EXTRACTED DATA:
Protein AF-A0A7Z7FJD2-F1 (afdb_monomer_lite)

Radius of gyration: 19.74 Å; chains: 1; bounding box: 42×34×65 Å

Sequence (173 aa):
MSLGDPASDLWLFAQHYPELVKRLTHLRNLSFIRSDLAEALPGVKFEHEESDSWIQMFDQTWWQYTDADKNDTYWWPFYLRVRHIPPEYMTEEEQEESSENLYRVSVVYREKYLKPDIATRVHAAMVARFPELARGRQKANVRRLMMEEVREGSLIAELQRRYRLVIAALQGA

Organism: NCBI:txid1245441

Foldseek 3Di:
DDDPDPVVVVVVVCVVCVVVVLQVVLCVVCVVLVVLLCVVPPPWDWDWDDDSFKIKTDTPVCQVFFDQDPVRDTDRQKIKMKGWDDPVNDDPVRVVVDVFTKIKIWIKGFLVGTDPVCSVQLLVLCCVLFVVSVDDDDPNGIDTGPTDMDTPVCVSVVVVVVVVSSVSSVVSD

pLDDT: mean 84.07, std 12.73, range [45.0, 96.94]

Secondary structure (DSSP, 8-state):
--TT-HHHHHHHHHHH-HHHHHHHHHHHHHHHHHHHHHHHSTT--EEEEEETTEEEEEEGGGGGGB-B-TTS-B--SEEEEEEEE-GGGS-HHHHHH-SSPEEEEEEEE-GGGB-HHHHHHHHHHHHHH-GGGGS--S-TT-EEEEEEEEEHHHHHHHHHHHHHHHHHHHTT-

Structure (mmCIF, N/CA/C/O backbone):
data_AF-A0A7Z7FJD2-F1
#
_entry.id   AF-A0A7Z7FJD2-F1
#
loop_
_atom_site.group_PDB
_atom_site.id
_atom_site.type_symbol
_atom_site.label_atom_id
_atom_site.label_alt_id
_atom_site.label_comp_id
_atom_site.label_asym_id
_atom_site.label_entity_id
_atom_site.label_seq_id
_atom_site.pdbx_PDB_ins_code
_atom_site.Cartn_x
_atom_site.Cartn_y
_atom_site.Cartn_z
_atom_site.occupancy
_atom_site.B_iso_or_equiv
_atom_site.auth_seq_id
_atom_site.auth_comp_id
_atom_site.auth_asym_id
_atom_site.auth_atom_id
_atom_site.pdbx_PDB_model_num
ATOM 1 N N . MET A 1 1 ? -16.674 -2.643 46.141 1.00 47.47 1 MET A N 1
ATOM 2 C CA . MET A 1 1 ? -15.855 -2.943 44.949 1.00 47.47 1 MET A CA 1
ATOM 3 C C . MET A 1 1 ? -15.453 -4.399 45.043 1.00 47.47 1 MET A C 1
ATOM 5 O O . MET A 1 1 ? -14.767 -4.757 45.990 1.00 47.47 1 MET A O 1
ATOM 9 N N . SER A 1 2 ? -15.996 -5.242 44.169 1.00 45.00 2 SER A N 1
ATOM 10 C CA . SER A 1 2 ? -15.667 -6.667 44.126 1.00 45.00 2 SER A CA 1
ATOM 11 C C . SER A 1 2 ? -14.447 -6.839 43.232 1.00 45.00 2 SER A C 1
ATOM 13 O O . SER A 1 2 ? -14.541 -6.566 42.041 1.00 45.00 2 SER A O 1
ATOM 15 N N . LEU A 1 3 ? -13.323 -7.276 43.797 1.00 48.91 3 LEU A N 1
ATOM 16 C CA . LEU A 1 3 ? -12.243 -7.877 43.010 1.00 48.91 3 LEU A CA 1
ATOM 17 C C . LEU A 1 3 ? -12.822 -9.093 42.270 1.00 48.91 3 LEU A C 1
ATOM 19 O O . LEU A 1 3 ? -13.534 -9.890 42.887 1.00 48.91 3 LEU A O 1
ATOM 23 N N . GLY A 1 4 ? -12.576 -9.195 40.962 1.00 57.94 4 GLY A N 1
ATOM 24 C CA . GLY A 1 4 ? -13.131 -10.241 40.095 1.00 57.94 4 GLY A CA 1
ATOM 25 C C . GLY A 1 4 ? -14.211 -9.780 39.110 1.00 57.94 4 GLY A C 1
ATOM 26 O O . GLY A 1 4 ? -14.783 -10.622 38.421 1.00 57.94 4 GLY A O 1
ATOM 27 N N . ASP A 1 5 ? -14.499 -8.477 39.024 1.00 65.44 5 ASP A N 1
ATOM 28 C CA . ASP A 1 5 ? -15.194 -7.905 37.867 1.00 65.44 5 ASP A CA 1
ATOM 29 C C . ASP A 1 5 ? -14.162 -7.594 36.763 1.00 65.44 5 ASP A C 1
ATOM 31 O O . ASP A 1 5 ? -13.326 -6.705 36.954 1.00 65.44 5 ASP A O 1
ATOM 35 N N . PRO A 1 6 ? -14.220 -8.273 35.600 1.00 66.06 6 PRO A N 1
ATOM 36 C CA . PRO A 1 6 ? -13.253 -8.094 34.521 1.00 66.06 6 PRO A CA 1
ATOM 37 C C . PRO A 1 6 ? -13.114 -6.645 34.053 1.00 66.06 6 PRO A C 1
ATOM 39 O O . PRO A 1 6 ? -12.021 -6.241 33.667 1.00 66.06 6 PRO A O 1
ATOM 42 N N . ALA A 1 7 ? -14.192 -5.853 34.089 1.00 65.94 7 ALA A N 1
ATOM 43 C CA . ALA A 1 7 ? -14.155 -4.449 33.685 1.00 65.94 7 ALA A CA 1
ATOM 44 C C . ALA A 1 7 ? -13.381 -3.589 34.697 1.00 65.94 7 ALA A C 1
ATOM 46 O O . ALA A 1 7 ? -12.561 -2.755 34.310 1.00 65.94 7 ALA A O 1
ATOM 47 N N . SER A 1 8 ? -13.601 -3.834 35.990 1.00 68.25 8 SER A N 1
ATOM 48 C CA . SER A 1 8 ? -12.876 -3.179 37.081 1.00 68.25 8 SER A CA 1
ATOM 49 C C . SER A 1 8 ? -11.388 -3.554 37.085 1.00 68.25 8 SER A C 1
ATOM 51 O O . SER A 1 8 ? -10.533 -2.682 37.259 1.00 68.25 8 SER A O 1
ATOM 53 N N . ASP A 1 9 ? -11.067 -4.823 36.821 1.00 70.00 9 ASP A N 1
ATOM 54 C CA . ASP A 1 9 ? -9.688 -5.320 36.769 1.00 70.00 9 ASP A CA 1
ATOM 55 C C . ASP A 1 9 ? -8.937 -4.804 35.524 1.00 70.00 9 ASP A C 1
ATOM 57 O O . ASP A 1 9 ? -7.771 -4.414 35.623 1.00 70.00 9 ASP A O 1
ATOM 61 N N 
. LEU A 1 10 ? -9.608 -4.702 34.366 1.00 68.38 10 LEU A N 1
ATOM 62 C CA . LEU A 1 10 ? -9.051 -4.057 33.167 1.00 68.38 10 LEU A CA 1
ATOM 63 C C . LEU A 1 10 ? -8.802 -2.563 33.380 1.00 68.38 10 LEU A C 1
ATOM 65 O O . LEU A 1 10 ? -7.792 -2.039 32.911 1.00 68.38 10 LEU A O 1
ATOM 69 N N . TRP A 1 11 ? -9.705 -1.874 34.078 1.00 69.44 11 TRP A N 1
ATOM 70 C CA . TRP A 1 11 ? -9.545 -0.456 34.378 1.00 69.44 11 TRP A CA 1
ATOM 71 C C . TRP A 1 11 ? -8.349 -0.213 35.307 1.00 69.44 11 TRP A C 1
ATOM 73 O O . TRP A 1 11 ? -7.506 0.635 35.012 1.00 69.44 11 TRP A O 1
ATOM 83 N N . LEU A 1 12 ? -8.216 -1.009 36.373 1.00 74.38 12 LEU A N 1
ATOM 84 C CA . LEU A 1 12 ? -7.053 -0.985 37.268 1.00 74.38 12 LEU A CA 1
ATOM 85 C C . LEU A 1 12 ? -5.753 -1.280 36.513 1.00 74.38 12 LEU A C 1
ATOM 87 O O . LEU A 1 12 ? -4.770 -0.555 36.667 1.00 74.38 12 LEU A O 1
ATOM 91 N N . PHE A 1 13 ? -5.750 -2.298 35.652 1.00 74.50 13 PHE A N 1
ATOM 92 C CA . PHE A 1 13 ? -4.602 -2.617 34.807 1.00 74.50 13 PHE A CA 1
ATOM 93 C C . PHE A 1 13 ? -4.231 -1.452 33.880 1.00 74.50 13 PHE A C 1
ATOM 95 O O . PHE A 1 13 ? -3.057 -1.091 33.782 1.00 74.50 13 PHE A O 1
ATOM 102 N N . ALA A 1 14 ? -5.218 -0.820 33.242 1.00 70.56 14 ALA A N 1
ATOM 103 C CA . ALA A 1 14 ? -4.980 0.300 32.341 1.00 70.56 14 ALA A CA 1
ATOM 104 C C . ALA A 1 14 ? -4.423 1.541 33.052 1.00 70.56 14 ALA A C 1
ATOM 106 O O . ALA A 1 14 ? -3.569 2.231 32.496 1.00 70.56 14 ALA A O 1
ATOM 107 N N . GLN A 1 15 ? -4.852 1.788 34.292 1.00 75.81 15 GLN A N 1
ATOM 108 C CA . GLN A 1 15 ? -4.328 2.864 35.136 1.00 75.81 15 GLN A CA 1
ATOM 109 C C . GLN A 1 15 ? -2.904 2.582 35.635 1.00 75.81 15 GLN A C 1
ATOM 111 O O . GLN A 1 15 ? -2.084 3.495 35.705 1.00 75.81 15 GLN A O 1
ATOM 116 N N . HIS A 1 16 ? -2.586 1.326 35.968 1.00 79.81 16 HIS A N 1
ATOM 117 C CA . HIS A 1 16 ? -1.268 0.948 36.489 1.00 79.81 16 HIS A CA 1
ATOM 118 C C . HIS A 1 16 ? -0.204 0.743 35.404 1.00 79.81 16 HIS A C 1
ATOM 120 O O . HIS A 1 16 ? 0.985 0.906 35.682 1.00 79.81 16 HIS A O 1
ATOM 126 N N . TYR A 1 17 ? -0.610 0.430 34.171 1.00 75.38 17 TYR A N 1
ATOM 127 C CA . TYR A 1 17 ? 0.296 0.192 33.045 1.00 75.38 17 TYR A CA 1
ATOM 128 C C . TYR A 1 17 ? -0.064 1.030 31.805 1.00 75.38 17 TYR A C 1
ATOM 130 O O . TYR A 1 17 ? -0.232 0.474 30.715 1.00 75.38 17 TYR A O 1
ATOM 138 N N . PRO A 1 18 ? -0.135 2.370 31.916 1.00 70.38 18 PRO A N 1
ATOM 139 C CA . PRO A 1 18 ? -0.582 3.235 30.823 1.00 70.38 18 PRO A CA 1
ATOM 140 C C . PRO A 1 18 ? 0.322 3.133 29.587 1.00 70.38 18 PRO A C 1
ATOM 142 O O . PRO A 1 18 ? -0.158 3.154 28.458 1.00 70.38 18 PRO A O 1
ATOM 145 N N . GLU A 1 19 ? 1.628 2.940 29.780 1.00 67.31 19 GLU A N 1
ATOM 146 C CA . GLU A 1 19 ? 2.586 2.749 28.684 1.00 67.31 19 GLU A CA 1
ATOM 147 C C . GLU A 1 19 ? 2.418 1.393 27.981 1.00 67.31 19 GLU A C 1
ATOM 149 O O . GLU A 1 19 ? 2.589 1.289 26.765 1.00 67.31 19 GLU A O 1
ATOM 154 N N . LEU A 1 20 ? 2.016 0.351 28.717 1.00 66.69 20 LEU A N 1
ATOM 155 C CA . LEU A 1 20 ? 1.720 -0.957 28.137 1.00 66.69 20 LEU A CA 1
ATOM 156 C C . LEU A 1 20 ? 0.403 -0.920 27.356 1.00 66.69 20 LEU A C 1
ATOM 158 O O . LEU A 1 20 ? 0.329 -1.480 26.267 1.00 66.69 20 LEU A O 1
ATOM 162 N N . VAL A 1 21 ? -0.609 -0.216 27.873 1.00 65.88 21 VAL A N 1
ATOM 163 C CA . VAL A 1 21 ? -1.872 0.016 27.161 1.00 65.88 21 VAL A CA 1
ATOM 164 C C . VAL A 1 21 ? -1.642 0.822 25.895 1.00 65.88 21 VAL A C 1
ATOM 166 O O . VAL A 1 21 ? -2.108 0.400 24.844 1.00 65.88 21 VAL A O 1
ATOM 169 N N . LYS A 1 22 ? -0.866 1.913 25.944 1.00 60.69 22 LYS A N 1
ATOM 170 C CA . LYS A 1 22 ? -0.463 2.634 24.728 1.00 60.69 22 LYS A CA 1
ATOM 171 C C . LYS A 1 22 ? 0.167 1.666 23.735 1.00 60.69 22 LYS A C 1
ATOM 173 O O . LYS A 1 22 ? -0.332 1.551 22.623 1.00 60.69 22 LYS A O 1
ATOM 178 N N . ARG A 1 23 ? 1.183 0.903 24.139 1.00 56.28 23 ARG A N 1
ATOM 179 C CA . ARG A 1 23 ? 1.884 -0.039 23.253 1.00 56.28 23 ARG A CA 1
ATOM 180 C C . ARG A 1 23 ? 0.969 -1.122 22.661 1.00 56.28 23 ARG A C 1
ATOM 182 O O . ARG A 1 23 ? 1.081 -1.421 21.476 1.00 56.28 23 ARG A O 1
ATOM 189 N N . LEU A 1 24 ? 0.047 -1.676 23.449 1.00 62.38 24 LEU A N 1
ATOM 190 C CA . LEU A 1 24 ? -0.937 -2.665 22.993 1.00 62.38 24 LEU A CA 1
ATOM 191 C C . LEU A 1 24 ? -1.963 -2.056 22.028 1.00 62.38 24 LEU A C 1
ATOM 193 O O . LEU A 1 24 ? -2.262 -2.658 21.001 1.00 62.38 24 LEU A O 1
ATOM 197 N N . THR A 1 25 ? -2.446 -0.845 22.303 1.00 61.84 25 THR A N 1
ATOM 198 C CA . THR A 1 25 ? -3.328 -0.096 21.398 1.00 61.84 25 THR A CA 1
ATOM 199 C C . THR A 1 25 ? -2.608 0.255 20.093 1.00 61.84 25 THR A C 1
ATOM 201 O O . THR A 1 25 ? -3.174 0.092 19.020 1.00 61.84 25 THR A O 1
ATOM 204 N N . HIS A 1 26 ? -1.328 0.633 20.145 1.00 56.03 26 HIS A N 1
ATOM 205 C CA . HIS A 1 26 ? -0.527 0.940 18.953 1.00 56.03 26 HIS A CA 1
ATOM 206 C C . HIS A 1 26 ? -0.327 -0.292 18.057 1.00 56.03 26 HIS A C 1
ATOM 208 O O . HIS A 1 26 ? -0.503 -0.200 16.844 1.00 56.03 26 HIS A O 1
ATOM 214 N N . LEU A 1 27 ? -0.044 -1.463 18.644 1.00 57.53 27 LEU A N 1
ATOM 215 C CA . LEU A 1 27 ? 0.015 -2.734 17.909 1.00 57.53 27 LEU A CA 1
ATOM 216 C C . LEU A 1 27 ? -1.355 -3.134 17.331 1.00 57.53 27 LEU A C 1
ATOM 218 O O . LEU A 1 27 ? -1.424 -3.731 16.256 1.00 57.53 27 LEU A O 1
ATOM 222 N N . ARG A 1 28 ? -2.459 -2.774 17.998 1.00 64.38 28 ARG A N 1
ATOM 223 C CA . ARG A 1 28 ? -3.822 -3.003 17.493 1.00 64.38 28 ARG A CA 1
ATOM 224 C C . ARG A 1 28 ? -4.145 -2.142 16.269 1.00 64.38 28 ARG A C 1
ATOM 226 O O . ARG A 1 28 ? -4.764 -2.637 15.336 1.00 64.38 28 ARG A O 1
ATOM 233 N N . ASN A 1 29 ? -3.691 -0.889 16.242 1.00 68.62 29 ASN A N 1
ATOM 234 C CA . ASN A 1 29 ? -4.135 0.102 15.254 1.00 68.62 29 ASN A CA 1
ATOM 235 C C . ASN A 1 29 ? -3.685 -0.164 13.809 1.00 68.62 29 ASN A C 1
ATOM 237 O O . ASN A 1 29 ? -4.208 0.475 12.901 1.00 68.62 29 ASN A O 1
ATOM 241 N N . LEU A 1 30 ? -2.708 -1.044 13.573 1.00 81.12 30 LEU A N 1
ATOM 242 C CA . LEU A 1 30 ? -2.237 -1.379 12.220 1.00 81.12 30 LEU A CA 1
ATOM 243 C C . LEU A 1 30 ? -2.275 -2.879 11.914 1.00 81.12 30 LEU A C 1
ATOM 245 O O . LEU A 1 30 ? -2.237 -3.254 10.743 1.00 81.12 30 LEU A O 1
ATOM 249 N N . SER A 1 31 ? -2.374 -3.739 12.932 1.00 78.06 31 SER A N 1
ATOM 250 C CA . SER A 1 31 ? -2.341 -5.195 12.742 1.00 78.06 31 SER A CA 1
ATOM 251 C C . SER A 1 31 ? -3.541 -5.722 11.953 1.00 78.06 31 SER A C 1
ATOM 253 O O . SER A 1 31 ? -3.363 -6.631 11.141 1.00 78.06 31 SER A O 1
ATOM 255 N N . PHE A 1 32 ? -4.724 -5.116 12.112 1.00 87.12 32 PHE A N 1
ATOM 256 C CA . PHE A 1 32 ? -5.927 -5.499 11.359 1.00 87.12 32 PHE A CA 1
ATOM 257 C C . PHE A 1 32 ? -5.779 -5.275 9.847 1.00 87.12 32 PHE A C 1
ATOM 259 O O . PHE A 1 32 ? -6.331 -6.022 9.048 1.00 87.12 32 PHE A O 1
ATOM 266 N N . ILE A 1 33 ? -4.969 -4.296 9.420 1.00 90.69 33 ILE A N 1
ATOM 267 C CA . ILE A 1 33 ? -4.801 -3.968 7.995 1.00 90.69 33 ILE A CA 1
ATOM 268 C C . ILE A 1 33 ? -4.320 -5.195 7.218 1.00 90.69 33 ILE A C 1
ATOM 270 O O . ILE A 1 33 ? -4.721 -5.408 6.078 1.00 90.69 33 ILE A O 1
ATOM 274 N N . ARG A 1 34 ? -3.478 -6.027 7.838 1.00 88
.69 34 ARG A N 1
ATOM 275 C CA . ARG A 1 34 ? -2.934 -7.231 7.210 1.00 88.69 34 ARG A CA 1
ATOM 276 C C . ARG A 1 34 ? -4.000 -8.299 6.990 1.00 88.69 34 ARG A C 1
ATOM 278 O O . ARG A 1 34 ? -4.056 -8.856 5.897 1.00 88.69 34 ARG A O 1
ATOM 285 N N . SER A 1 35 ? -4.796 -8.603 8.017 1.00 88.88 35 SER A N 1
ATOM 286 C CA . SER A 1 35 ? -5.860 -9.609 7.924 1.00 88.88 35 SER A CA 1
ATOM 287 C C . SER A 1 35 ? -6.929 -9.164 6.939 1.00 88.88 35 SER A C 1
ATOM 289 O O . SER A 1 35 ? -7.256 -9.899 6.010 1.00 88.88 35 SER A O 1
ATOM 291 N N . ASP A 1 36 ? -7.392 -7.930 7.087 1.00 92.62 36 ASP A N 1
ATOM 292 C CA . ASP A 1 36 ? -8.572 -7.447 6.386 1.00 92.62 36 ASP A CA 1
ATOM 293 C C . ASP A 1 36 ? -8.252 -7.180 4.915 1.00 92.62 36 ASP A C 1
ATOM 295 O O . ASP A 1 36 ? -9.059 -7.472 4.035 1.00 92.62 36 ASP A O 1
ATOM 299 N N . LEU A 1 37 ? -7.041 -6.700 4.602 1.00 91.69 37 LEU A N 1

WHAT YOU HAVE TO DO: Return a word-for-word copy of the lines above from the one holding "ATOM 35 N N" through the one holding "ATOM 47 N N", with both of them included and nothing besides.

EXPECTED OUTPUT:
ATOM 35 N N . PRO A 1 6 ? -14.220 -8.273 35.600 1.00 66.06 6 PRO A N 1
ATOM 36 C CA . PRO A 1 6 ? -13.253 -8.094 34.521 1.00 66.06 6 PRO A CA 1
ATOM 37 C C . PRO A 1 6 ? -13.114 -6.645 34.053 1.00 66.06 6 PRO A C 1
ATOM 39 O O . PRO A 1 6 ? -12.021 -6.241 33.667 1.00 66.06 6 PRO A O 1
ATOM 42 N N . ALA A 1 7 ? -14.192 -5.853 34.089 1.00 65.94 7 ALA A N 1
ATOM 43 C CA . ALA A 1 7 ? -14.155 -4.449 33.685 1.00 65.94 7 ALA A CA 1
ATOM 44 C C . ALA A 1 7 ? -13.381 -3.589 34.697 1.00 65.94 7 ALA A C 1
ATOM 46 O O . ALA A 1 7 ? -12.561 -2.755 34.310 1.00 65.94 7 ALA A O 1
ATOM 47 N N . SER A 1 8 ? -13.601 -3.834 35.990 1.00 68.25 8 SER A N 1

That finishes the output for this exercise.